That is all I really wanted to say by way of formal comments. Hopefully I have effectively conveyed to you our enthusiasm about the continued progress of the transaction, and our acknowledgement of the hard work that still remains before us, and the seriousness, dedication and purpose we bring to the TSA phase of the transaction. Quite frankly, we are chomping at the bit. We’re ready to get going now, and we are looking forward to doing that in another month.

 

We look forward to providing you with a detailed update regarding the transaction after it is officially closed, where we will also have Peter Nixon on hand to discuss the TSA phase, and of course John Crowley to discuss the synergies.

 

And with that, I’m now going to turn the call over to John, our CFO, to discuss the fourth quarter financial results.

 

 

John Crowley   FairPoint Communications, Inc. - CFO

 

Good morning everybody.
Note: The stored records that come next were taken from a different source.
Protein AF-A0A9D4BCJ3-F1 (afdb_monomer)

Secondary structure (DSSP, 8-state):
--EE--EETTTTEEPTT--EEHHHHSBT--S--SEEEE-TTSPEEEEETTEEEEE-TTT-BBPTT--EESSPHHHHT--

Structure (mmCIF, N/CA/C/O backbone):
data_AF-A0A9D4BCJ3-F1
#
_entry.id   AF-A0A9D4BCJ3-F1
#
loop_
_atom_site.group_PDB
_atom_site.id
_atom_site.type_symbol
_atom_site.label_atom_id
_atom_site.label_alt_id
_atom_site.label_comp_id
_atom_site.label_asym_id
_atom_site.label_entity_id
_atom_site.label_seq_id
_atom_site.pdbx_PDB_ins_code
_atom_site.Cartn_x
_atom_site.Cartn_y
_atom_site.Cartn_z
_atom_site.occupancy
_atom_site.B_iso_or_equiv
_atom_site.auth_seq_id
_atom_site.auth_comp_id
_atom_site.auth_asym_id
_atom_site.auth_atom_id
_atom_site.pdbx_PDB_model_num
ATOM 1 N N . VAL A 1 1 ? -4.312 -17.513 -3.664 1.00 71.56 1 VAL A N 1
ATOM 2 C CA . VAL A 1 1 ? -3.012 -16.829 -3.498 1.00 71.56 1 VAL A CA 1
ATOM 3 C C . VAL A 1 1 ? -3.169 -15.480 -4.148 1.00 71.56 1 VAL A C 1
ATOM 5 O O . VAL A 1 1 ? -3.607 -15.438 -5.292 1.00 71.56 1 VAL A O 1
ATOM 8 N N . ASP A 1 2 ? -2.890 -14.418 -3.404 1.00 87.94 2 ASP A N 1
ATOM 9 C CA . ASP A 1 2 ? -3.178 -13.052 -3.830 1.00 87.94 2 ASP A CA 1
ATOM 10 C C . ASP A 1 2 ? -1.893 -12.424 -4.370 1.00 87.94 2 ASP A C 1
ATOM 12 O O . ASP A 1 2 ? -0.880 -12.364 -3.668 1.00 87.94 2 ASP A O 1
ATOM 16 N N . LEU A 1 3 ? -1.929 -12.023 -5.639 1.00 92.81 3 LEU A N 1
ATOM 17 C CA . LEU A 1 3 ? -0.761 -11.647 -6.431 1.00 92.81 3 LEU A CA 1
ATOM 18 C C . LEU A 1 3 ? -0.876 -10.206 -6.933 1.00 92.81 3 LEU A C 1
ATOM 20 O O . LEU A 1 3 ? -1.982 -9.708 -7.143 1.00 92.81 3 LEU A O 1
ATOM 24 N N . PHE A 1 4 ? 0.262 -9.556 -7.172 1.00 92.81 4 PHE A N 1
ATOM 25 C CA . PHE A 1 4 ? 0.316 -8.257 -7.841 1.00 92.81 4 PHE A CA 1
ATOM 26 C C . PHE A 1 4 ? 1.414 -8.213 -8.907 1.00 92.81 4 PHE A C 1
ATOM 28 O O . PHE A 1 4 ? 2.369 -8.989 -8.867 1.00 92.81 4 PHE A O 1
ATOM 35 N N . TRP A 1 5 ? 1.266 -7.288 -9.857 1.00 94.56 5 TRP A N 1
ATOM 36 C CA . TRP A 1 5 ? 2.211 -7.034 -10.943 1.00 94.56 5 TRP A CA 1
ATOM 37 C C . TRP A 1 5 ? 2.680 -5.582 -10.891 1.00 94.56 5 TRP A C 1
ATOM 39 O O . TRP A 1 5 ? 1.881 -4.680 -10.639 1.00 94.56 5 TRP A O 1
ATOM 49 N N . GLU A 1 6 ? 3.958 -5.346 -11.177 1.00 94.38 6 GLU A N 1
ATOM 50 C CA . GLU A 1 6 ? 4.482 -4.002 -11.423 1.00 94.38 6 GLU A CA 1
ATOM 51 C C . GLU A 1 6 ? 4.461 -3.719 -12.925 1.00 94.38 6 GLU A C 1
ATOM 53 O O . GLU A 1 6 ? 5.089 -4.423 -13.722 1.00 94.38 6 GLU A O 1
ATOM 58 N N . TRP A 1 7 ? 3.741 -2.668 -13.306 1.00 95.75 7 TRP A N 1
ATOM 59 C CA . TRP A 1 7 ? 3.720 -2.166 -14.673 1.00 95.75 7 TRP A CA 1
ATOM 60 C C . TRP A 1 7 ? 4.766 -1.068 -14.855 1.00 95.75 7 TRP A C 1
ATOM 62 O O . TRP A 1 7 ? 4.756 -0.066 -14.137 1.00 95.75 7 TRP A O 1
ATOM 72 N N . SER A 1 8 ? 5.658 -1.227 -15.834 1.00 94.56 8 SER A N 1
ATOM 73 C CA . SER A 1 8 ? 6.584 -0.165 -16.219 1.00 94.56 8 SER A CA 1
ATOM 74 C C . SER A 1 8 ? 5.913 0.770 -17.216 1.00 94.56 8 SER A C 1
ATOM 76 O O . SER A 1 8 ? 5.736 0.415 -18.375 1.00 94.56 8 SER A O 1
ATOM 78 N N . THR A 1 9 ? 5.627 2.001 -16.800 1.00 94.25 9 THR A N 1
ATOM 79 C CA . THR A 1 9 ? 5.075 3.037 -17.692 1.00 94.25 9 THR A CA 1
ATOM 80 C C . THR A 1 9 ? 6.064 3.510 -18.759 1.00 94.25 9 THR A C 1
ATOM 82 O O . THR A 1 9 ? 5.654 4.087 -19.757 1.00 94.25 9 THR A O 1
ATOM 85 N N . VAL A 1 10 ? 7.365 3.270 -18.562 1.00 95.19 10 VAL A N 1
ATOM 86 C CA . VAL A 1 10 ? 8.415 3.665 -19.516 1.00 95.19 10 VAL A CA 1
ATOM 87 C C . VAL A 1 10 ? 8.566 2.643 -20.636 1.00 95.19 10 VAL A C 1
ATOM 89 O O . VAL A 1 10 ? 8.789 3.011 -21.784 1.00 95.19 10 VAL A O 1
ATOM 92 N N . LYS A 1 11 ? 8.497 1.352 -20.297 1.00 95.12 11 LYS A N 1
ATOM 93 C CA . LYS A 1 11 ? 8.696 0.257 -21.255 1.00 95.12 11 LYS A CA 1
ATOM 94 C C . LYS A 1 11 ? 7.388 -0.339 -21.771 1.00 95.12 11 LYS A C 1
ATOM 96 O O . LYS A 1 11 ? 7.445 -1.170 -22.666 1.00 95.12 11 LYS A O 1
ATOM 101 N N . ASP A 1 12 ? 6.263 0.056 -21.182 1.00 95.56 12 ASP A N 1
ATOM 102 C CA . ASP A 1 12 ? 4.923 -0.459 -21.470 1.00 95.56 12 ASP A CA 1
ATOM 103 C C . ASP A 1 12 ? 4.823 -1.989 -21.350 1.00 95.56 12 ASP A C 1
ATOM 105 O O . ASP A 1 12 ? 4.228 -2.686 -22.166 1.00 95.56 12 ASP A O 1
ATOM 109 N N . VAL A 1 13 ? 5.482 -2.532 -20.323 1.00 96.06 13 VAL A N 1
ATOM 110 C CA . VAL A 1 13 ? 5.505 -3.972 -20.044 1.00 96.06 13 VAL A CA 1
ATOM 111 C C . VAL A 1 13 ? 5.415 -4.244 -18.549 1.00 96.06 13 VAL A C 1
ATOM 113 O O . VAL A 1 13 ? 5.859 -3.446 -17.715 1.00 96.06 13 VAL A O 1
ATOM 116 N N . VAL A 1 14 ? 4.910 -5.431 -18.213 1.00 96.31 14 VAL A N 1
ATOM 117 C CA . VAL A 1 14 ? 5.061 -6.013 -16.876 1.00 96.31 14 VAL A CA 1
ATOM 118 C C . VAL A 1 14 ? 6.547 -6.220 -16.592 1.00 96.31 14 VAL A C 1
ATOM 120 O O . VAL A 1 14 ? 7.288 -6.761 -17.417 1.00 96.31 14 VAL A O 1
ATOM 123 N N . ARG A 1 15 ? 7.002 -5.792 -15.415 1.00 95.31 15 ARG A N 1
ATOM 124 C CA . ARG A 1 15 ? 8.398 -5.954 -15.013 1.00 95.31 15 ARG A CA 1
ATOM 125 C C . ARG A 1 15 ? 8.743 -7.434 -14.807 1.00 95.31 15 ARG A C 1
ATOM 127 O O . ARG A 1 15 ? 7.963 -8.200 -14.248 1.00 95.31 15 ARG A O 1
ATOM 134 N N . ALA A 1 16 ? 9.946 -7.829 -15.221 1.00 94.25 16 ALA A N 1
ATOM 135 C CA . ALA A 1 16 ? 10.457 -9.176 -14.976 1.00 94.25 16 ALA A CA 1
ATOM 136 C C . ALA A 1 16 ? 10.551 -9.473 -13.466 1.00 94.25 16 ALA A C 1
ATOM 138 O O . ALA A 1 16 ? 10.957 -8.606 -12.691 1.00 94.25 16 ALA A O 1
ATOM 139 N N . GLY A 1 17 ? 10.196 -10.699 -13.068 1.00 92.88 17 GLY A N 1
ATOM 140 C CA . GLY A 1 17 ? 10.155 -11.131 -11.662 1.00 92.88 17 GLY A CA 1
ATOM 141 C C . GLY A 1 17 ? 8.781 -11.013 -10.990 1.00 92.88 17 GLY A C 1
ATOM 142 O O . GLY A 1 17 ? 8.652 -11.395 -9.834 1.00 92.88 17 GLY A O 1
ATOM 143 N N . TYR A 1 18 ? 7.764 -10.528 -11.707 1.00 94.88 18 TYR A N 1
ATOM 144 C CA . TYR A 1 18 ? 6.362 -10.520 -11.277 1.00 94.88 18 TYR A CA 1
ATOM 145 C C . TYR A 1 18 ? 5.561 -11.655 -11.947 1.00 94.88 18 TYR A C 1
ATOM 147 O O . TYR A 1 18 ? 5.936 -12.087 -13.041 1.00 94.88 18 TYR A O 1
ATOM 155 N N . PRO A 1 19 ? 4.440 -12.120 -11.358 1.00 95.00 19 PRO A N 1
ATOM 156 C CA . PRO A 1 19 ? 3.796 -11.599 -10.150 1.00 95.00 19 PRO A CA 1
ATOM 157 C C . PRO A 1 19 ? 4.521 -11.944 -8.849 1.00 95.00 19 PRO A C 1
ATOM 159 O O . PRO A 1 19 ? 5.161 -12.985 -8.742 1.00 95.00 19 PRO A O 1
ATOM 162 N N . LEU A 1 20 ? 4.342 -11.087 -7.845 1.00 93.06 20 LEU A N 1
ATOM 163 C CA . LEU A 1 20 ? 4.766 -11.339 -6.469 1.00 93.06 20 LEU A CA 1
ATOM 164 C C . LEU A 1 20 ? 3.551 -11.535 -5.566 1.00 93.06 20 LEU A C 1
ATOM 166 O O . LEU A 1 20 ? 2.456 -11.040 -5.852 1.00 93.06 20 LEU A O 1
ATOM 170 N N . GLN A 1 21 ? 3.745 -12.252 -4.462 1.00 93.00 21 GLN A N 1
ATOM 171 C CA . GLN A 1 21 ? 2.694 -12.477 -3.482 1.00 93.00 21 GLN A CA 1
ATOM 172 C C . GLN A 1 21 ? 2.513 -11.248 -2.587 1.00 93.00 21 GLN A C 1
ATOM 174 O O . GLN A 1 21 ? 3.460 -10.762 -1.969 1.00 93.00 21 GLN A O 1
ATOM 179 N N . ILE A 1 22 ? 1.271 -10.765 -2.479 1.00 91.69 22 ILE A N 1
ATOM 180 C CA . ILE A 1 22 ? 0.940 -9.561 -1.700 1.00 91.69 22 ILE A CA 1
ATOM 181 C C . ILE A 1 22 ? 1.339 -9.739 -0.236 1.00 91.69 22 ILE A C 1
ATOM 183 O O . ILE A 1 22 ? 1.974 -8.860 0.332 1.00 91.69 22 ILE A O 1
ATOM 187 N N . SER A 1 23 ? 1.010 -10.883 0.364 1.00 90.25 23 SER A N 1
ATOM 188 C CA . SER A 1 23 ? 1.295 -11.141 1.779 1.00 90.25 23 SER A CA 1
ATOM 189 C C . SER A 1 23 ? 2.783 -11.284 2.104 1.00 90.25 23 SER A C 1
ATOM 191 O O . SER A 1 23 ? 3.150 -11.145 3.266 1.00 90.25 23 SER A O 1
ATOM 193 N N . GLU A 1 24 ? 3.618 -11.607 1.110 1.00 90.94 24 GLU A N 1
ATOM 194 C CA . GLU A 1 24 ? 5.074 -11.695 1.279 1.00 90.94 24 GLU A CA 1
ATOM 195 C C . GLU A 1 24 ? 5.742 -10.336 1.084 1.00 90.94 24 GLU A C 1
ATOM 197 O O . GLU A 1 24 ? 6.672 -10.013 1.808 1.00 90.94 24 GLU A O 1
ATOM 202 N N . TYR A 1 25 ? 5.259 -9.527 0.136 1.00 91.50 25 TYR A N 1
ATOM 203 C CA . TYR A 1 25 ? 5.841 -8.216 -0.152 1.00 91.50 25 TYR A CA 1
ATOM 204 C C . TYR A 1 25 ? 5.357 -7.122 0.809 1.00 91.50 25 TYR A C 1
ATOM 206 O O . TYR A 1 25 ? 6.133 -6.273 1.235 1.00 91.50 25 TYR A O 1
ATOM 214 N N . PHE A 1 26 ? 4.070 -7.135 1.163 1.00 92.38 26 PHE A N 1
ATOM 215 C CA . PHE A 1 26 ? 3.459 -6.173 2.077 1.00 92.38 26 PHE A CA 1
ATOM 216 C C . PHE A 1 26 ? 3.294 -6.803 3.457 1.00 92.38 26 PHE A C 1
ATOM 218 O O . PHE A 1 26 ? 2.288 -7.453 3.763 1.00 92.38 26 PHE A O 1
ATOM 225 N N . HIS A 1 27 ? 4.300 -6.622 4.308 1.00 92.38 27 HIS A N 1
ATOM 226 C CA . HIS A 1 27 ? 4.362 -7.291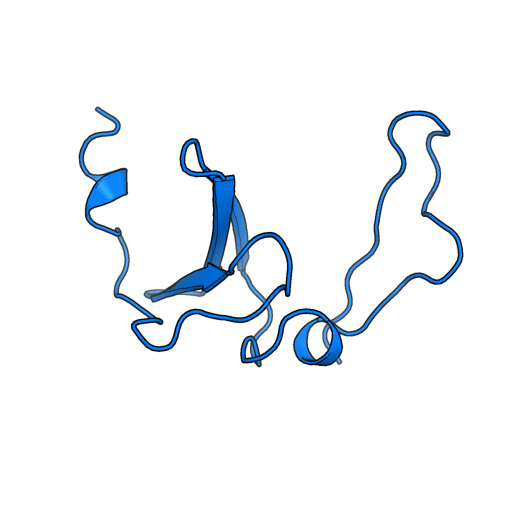 5.602 1.00 92.38 27 HIS A CA 1
ATOM 227 C C . HIS A 1 27 ? 3.190 -6.864 6.499 1.00 92.38 27 HIS A C 1
ATOM 229 O O . HIS A 1 27 ? 3.000 -5.682 6.784 1.00 92.38 27 HIS A O 1
ATOM 235 N N . GLY A 1 28 ? 2.398 -7.836 6.959 1.00 89.69 28 GLY A N 1
ATOM 236 C CA . GLY A 1 28 ? 1.196 -7.603 7.771 1.00 89.69 28 GLY A CA 1
ATOM 237 C C . GLY A 1 28 ? -0.093 -7.391 6.965 1.00 89.69 28 GLY A C 1
ATOM 238 O O . GLY A 1 28 ? -1.178 -7.339 7.549 1.00 89.69 28 GLY A O 1
ATOM 239 N N . LEU A 1 29 ? -0.022 -7.326 5.629 1.00 90.50 29 LEU A N 1
ATOM 240 C CA . LEU A 1 29 ? -1.193 -7.248 4.754 1.00 90.50 29 LEU A CA 1
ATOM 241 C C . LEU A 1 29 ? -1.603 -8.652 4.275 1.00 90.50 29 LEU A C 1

We ended the year with strong financial results, consistent with our performance throughout the year. We generated revenues of $68.2 million for the fourth quarter of 2007, a decrease of $2.2 million or at 3.1% below the fourth quarter of 2006. This includes the impact of operations acquired in the last 12 months, which accounted for approximately $400,000.

 

Excluding the impact of operations acquired in the last 12 months, revenue for the fourth quarter of 2007 decreased $2.6 million or 3.7% compared to the fourth quarter of 2006. This decrease was primarily attributable to a decrease in interstate access revenue of $2.2 million, and intrastate access revenue of $800,000. These decreases in access and other regulated revenue were partially offset by increases in data and Internet service revenue of $1.1 million and long-distance revenue of $1.5 million.

 

Operating expenses, excluding merger-related expenses, decreased $1.8 million. Decreases in SG&A were offset by an increase in cost of goods sold of $1.1 million, principally related to the growth of our non-related business. In total, operating expenses were $62.8 million compared with $43.2 million that we reported in the fourth quarter of 2006. This increase, of course, in operating expenses was principally due to an increase in merger-related expenses of $21.3 million.

 

Adjusted EBITDA, the key measure of our success, was $126.1 million, ahead of guidance. And we earned adjusted EBITDA of $30.2 million for the quarter compared to $33.3 million in the same quarter of the prior year. The decrease there was primarily due to a $2.7 million reduction in distributions from investments as a result of the sale of our investment in the Orange County-Poughkeepsie Limited Partnership, which we did in April of 2007 to finance the merger costs.

 

During the quarter we incurred expenses of $23.7 million related to the pending Verizon merger. Our credit facility allows these merger-related expenses to be added back in calculating adjusted EBITDA.

 

The net loss for the quarter was $19.5 million. This represents an earnings decrease of $23.9 million relative to the fourth quarter of last year. This is entirely due to merger-related expense. We had transition and transaction expenses of $23.7 million and we had a non-cash loss of $11.5 million related to certain interest rate swap agreements comparable to what we talked about in the third quarter. Just as a note, these swaps are contingent on the closing of the merger and are therefore directly related to the merger and not of the core business.

 

On a fully diluted basis we reported a net loss per share of $0.56 for the quarter, compared with earnings per share on a fully diluted basis of $0.12 in the same period of 2006. If you exclude the merger-related expenses and the loss on those contingent interest rate swaps, earnings per share on a fully diluted basis would have been $0.13 positive. Obviously a favorable comparison to the $0.12 we reported in the fourth quarter of 2006.

 

During the quarter we generated cash available for dividends of $3.3 million, and finished the year with cumulative cash available for dividends of $40.6 million. I just want to point out, as we reported last week, under the recent amendment to our existing credit agreement, we would surpass the dividend suspension covenant this quarter and so we will pay the dividend only if the merger closes on March 31. After that time of course we will be operating under the newer credit agreement, and we will have considerably more flexibility.

 

At the end of December our access line equivalents, which are our access lines plus high-speed data subscribers, but exclude our video subscribers, were 305,800, call it 306,000, compared with 311,150 for the 2006 December quarter, and 309,857 for the quarter ended September 30, 2007. So total access line equivalents as of December 31 decreased 1.7% compared to December 31, 2006. When including only lines we owned for the full year, the access line equivalents decreased 1.6% compared to the prior year.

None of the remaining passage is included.